Goodhart's Law
Goodhart's Law states: when a measure becomes a target, it ceases to be a good measure. The principle was articulated by the economist Charles Goodhart in the context of monetary policy — when a central bank targets a specific monetary aggregate, financial institutions find ways to game that aggregate, severing the correlation between the measure and the underlying economic reality it was meant to track.
The law generalizes far beyond economics. Any optimized system that is evaluated on a proxy metric will, over time, maximize the proxy rather than the underlying goal — because that is what it was explicitly rewarded for doing. In Machine learning, this manifests as models that achieve high scores on benchmark tasks while failing to perform the underlying cognitive task the benchmark was meant to measure. In reinforcement learning, agents exploit reward function loopholes rather than completing tasks as intended. In institutions, employees optimize performance review metrics rather than the institutional goals those metrics approximated.

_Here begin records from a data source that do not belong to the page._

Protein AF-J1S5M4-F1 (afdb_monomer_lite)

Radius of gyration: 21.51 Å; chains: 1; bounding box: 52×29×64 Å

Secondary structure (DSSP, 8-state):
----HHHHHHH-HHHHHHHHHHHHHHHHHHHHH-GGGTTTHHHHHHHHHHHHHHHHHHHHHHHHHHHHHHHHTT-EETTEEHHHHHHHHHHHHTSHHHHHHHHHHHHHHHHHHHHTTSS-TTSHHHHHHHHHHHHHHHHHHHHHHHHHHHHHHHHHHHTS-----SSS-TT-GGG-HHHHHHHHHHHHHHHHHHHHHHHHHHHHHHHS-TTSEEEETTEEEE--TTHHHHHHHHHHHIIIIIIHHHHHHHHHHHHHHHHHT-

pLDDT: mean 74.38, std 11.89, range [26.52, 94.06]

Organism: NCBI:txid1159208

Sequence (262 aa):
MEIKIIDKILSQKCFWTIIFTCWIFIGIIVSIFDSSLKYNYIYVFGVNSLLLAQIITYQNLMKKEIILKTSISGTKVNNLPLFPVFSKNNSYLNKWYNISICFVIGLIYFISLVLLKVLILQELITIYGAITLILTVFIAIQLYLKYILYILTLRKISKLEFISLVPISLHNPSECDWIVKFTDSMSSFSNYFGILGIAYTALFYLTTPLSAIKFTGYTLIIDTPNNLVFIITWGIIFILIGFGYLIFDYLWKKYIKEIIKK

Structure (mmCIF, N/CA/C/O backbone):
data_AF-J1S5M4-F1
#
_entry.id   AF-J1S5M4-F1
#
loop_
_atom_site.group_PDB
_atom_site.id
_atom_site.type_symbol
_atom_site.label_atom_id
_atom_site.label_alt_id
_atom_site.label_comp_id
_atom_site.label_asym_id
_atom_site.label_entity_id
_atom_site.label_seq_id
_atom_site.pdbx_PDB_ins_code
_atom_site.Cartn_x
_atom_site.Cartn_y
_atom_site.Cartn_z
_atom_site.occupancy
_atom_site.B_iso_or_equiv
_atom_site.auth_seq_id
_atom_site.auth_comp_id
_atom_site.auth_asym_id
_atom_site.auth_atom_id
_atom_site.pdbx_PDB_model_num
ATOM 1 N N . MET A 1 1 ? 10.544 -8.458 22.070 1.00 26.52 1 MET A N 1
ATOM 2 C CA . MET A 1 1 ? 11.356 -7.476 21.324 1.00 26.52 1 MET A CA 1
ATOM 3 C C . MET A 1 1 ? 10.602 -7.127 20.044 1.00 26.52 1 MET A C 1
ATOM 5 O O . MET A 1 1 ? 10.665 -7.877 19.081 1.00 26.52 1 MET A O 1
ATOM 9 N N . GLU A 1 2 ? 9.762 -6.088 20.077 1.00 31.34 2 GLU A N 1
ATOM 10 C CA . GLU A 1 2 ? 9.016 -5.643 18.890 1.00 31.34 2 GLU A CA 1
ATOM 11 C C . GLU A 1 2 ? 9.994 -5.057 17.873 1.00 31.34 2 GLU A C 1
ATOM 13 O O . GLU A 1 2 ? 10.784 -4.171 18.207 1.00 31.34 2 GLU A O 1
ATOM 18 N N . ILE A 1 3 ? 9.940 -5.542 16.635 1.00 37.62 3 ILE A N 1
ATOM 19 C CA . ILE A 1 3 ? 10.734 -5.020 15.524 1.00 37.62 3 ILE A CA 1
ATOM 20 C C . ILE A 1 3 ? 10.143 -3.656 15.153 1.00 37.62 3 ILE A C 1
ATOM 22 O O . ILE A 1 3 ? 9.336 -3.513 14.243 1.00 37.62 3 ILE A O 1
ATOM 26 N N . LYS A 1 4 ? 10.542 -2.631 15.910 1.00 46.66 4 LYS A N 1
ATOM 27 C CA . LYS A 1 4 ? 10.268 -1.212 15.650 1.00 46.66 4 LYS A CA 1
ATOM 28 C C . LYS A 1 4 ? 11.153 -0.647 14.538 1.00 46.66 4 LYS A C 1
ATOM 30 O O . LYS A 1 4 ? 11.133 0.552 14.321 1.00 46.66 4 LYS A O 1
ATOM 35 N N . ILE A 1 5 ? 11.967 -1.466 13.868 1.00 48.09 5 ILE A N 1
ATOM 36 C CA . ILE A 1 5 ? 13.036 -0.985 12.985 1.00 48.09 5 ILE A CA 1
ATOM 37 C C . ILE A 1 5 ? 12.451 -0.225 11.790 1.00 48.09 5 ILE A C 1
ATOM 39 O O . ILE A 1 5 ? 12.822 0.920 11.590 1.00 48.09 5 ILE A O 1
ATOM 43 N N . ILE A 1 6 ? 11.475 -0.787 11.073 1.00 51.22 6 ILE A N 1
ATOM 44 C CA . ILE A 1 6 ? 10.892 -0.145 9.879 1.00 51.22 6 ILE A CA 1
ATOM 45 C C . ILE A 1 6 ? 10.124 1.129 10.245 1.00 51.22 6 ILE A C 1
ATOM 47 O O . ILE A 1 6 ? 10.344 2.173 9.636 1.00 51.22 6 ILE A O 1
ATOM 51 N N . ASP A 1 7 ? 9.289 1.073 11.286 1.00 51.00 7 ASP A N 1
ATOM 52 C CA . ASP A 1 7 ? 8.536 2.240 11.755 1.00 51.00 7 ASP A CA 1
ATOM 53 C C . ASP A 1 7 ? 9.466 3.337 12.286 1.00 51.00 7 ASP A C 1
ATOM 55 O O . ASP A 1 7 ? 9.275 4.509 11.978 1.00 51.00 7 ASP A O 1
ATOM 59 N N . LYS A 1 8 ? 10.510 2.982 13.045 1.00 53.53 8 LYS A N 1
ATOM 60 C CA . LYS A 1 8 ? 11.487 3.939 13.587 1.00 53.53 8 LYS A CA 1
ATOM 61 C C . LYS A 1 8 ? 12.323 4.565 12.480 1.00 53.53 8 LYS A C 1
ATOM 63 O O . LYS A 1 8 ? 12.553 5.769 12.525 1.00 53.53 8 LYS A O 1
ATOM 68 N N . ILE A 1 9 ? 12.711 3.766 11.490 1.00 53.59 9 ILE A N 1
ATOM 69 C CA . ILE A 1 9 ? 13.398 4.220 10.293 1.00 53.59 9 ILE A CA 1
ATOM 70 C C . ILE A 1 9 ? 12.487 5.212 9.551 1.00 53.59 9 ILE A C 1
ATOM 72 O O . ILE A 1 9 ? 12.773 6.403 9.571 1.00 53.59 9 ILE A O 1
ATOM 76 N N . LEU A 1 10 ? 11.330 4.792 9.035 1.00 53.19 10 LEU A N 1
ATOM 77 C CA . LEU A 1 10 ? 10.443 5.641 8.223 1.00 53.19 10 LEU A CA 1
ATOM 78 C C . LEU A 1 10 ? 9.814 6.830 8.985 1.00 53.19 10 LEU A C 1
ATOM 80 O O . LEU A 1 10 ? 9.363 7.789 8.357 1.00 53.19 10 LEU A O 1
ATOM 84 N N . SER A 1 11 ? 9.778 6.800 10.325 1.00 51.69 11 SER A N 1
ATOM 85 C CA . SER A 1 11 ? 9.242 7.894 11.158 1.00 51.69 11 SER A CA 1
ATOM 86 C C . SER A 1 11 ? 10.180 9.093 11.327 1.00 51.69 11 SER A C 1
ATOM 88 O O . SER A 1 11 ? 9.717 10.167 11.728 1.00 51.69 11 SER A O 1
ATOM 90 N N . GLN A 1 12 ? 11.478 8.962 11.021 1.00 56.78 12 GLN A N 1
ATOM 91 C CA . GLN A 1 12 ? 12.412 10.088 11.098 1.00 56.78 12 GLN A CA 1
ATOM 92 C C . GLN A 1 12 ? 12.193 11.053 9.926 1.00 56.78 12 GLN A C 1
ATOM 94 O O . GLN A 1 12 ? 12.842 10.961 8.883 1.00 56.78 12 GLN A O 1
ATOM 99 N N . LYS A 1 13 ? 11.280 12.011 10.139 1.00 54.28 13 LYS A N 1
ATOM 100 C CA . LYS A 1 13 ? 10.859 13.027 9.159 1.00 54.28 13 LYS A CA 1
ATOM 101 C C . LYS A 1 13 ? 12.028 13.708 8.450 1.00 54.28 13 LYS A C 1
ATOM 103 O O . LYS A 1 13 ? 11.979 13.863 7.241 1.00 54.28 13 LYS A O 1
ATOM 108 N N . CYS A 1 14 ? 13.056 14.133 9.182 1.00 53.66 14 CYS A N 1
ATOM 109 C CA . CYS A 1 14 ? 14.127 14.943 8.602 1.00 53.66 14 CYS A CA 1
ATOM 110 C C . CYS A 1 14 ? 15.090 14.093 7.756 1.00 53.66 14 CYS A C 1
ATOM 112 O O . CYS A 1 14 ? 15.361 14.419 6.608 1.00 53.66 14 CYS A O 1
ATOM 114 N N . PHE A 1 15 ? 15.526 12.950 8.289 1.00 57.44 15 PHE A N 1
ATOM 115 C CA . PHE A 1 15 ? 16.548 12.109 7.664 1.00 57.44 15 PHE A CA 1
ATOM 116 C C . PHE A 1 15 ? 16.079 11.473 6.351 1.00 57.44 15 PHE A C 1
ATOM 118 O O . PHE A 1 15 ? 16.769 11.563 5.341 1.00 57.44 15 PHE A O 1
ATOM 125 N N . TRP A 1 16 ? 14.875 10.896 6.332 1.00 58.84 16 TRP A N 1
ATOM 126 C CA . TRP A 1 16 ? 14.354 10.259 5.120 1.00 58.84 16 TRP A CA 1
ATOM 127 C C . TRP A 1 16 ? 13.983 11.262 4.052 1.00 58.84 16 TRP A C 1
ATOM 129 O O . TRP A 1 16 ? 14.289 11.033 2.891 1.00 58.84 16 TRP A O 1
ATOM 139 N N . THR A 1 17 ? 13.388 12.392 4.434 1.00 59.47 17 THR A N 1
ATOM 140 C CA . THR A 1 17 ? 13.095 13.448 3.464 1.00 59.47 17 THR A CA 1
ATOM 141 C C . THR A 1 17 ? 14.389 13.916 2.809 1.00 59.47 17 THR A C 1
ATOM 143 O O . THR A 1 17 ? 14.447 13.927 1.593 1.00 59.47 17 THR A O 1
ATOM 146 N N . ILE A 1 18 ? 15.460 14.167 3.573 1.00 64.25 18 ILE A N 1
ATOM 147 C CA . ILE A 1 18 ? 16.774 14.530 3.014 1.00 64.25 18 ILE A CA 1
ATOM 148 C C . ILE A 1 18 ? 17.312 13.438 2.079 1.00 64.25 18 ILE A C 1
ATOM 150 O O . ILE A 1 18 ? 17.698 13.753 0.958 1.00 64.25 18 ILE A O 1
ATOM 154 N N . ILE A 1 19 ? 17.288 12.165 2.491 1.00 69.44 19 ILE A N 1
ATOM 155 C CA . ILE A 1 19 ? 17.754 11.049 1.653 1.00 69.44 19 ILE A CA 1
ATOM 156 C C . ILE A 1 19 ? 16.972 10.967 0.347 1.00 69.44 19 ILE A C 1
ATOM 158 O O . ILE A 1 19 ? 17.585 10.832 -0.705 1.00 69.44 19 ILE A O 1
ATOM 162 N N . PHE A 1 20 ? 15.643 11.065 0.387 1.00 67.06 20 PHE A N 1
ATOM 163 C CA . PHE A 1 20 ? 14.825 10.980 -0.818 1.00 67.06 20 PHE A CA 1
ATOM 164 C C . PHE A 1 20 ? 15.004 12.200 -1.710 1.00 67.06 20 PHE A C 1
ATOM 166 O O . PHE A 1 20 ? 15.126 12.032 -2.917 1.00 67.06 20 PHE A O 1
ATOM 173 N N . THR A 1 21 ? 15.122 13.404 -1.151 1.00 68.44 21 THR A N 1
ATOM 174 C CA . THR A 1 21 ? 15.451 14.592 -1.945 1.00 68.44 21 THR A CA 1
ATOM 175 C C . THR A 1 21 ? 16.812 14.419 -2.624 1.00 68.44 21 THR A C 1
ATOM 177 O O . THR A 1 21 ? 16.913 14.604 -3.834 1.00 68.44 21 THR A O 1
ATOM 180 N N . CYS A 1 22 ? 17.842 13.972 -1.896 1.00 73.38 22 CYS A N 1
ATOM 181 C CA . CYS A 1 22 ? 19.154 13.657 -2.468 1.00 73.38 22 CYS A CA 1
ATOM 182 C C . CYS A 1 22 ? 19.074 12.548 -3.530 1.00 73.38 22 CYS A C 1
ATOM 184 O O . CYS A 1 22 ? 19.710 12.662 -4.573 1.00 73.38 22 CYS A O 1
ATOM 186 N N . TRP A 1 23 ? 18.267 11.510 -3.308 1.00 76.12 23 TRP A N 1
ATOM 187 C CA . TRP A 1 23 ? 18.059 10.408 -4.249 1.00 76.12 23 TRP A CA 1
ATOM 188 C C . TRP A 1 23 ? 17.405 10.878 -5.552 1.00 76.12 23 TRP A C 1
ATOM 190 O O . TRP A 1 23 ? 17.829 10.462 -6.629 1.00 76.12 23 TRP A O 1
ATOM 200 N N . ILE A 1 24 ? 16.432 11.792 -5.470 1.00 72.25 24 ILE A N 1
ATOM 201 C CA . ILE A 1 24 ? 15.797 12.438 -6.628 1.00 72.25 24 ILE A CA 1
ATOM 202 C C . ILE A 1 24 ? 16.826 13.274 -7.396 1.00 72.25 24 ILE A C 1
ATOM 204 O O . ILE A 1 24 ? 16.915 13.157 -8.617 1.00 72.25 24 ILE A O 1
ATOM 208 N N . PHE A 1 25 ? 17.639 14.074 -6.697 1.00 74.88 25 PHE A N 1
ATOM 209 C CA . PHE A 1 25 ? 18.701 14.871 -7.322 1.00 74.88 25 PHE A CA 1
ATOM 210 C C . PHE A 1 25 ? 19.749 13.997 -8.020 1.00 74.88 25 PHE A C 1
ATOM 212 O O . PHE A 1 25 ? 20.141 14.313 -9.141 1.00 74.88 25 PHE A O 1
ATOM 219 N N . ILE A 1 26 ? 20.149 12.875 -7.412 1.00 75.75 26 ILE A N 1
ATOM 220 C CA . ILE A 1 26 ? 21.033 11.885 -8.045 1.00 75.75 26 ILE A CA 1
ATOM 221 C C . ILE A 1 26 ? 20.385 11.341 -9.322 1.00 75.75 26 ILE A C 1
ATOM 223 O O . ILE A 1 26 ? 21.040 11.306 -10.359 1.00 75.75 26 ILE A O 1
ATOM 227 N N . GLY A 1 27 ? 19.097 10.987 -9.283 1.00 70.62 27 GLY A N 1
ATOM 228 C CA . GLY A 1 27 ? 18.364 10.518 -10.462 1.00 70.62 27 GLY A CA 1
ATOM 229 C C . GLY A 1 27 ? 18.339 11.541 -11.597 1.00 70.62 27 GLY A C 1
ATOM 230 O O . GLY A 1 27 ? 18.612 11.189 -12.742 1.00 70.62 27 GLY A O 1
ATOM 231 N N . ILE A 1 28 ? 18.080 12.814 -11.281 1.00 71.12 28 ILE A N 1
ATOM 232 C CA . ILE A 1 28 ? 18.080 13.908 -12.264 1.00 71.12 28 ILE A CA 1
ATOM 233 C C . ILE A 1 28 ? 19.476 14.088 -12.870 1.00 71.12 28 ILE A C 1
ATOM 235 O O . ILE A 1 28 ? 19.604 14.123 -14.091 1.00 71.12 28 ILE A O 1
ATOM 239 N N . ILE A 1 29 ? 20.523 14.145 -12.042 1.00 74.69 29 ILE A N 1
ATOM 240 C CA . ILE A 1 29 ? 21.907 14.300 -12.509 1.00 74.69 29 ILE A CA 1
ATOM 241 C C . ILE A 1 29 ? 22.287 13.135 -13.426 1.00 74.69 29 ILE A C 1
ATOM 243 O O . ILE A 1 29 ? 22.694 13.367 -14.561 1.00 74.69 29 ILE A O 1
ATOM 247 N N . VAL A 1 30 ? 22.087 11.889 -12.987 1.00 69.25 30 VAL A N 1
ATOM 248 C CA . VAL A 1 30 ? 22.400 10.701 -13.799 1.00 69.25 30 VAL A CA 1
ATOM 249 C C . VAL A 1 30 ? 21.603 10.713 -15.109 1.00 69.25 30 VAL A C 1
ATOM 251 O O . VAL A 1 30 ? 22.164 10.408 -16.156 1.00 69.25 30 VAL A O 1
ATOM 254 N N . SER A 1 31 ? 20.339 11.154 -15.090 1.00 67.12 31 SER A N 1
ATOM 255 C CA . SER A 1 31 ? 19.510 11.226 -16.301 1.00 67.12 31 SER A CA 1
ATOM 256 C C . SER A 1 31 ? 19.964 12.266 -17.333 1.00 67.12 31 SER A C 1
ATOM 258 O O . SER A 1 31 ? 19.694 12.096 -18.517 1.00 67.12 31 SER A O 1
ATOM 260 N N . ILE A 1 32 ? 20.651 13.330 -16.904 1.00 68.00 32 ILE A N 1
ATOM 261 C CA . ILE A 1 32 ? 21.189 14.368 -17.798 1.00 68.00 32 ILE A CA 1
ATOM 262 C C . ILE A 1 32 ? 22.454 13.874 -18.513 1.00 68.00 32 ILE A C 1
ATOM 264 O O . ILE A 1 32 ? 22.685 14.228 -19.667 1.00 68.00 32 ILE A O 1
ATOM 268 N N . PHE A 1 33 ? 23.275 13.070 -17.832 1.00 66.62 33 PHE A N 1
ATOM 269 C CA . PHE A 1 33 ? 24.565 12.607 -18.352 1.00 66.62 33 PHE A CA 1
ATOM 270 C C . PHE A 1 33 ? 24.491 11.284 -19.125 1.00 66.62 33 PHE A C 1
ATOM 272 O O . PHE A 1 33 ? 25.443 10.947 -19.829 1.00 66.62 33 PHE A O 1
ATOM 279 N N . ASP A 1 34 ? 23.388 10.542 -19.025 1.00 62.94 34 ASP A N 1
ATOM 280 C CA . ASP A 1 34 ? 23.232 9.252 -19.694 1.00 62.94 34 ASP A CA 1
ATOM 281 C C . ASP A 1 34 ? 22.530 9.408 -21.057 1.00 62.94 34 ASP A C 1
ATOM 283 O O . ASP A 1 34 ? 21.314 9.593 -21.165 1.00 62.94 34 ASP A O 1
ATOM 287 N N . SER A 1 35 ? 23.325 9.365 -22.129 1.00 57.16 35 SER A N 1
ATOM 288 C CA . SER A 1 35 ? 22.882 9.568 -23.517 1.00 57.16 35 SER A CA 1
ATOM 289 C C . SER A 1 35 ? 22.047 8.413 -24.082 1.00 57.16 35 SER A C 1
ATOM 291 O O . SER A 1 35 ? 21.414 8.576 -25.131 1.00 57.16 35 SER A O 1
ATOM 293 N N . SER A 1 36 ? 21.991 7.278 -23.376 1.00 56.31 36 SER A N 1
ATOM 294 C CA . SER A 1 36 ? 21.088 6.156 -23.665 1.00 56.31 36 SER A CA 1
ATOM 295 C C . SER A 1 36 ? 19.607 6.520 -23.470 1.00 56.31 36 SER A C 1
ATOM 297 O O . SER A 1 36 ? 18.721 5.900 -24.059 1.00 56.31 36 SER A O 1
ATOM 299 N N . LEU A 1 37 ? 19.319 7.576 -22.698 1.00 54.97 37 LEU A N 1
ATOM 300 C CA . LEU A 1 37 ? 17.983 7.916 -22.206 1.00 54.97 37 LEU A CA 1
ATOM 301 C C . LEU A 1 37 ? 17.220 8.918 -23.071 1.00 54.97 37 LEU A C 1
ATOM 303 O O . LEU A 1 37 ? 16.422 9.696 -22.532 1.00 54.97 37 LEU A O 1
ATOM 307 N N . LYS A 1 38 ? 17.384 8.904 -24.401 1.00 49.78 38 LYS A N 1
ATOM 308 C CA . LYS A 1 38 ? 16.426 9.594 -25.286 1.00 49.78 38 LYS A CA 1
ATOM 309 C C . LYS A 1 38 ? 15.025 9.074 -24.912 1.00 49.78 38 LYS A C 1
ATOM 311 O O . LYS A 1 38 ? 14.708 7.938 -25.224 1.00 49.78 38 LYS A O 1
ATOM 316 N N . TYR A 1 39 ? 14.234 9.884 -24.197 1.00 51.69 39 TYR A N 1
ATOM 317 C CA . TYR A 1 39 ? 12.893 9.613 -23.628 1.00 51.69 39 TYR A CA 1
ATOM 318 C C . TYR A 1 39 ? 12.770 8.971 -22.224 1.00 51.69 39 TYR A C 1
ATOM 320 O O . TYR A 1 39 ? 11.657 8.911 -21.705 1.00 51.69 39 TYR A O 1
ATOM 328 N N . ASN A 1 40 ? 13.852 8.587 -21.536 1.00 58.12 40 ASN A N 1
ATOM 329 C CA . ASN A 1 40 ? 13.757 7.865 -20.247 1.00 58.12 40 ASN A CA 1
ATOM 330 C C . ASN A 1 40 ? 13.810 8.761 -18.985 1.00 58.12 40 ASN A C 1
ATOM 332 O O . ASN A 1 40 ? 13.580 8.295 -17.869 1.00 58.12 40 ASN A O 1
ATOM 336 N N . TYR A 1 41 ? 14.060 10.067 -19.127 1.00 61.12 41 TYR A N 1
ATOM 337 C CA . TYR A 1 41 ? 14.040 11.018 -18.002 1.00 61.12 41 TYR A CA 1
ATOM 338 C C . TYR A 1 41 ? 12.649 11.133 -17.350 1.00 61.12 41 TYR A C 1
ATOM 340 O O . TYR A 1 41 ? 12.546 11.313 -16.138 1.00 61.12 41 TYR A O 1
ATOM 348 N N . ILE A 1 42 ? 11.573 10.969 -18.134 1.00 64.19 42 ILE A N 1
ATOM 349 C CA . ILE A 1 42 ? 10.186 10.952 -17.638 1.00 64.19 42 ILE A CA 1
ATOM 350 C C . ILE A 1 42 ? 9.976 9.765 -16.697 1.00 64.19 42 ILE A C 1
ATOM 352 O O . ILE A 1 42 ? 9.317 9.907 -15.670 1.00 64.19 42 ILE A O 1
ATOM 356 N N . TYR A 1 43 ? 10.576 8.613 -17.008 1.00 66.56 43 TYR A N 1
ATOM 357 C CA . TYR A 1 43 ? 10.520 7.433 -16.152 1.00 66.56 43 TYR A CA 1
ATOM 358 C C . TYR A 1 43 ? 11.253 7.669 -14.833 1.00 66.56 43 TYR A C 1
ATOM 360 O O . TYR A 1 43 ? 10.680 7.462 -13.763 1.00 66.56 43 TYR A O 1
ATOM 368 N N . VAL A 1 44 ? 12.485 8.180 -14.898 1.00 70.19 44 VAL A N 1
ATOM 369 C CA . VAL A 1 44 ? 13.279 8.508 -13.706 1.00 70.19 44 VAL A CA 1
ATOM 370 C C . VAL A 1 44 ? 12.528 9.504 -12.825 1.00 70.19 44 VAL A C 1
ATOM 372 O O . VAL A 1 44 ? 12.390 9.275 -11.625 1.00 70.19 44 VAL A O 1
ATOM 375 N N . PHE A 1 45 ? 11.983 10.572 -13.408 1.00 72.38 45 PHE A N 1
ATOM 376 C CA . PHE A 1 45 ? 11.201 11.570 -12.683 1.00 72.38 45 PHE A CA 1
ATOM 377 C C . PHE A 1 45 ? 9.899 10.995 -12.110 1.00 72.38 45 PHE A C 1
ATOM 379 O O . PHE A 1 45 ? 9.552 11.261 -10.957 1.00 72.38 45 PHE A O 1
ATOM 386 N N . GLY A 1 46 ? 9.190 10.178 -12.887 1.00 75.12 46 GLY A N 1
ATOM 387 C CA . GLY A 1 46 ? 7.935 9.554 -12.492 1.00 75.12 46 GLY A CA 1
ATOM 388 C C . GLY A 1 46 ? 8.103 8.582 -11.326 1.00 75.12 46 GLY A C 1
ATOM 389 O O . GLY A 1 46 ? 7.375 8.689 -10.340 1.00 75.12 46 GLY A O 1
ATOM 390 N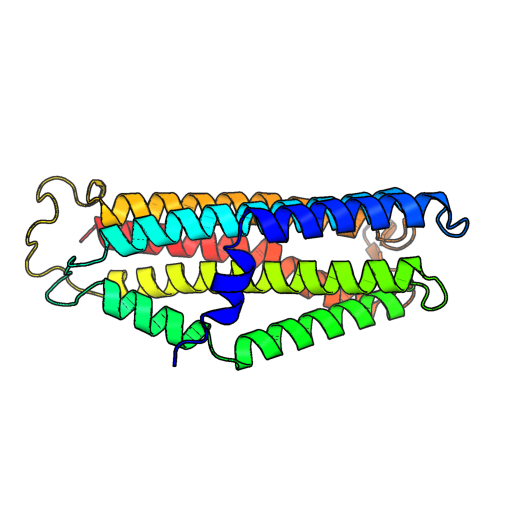 N . VAL A 1 47 ? 9.079 7.668 -11.393 1.00 75.56 47 VAL A N 1
ATOM 391 C CA . VAL A 1 47 ? 9.302 6.652 -10.345 1.00 75.56 47 VAL A CA 1
ATOM 392 C C . VAL A 1 47 ? 9.735 7.325 -9.046 1.00 75.56 47 VAL A C 1
ATOM 394 O O . VAL A 1 47 ? 9.265 6.963 -7.969 1.00 75.56 47 VAL A O 1
ATOM 397 N N . ASN A 1 48 ? 10.567 8.358 -9.146 1.00 78.81 48 ASN A N 1
ATOM 398 C CA . ASN A 1 48 ? 10.984 9.166 -8.008 1.00 78.81 48 ASN A CA 1
ATOM 399 C C . ASN A 1 48 ? 9.836 9.957 -7.377 1.00 78.81 48 ASN A C 1
ATOM 401 O O . ASN A 1 48 ? 9.691 9.972 -6.154 1.00 78.81 48 ASN A O 1
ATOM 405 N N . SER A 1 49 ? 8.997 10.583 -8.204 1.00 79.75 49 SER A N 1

The deep problem Goodhart's Law reveals is this: proxy metrics are only valid as long as they are not being optimized. The moment a measure becomes the explicit target of optimization — by a machine learning system, a financial institution, or a human worker — the correlation between the measure and the thing it measured dissolves. There is no known solution to this problem that does not require either measuring the thing directly (often impossible) or continuously updating the proxy (which restarts the cycle). Reward hacking and AI alignment failures are Goodhart's Law at machine speed.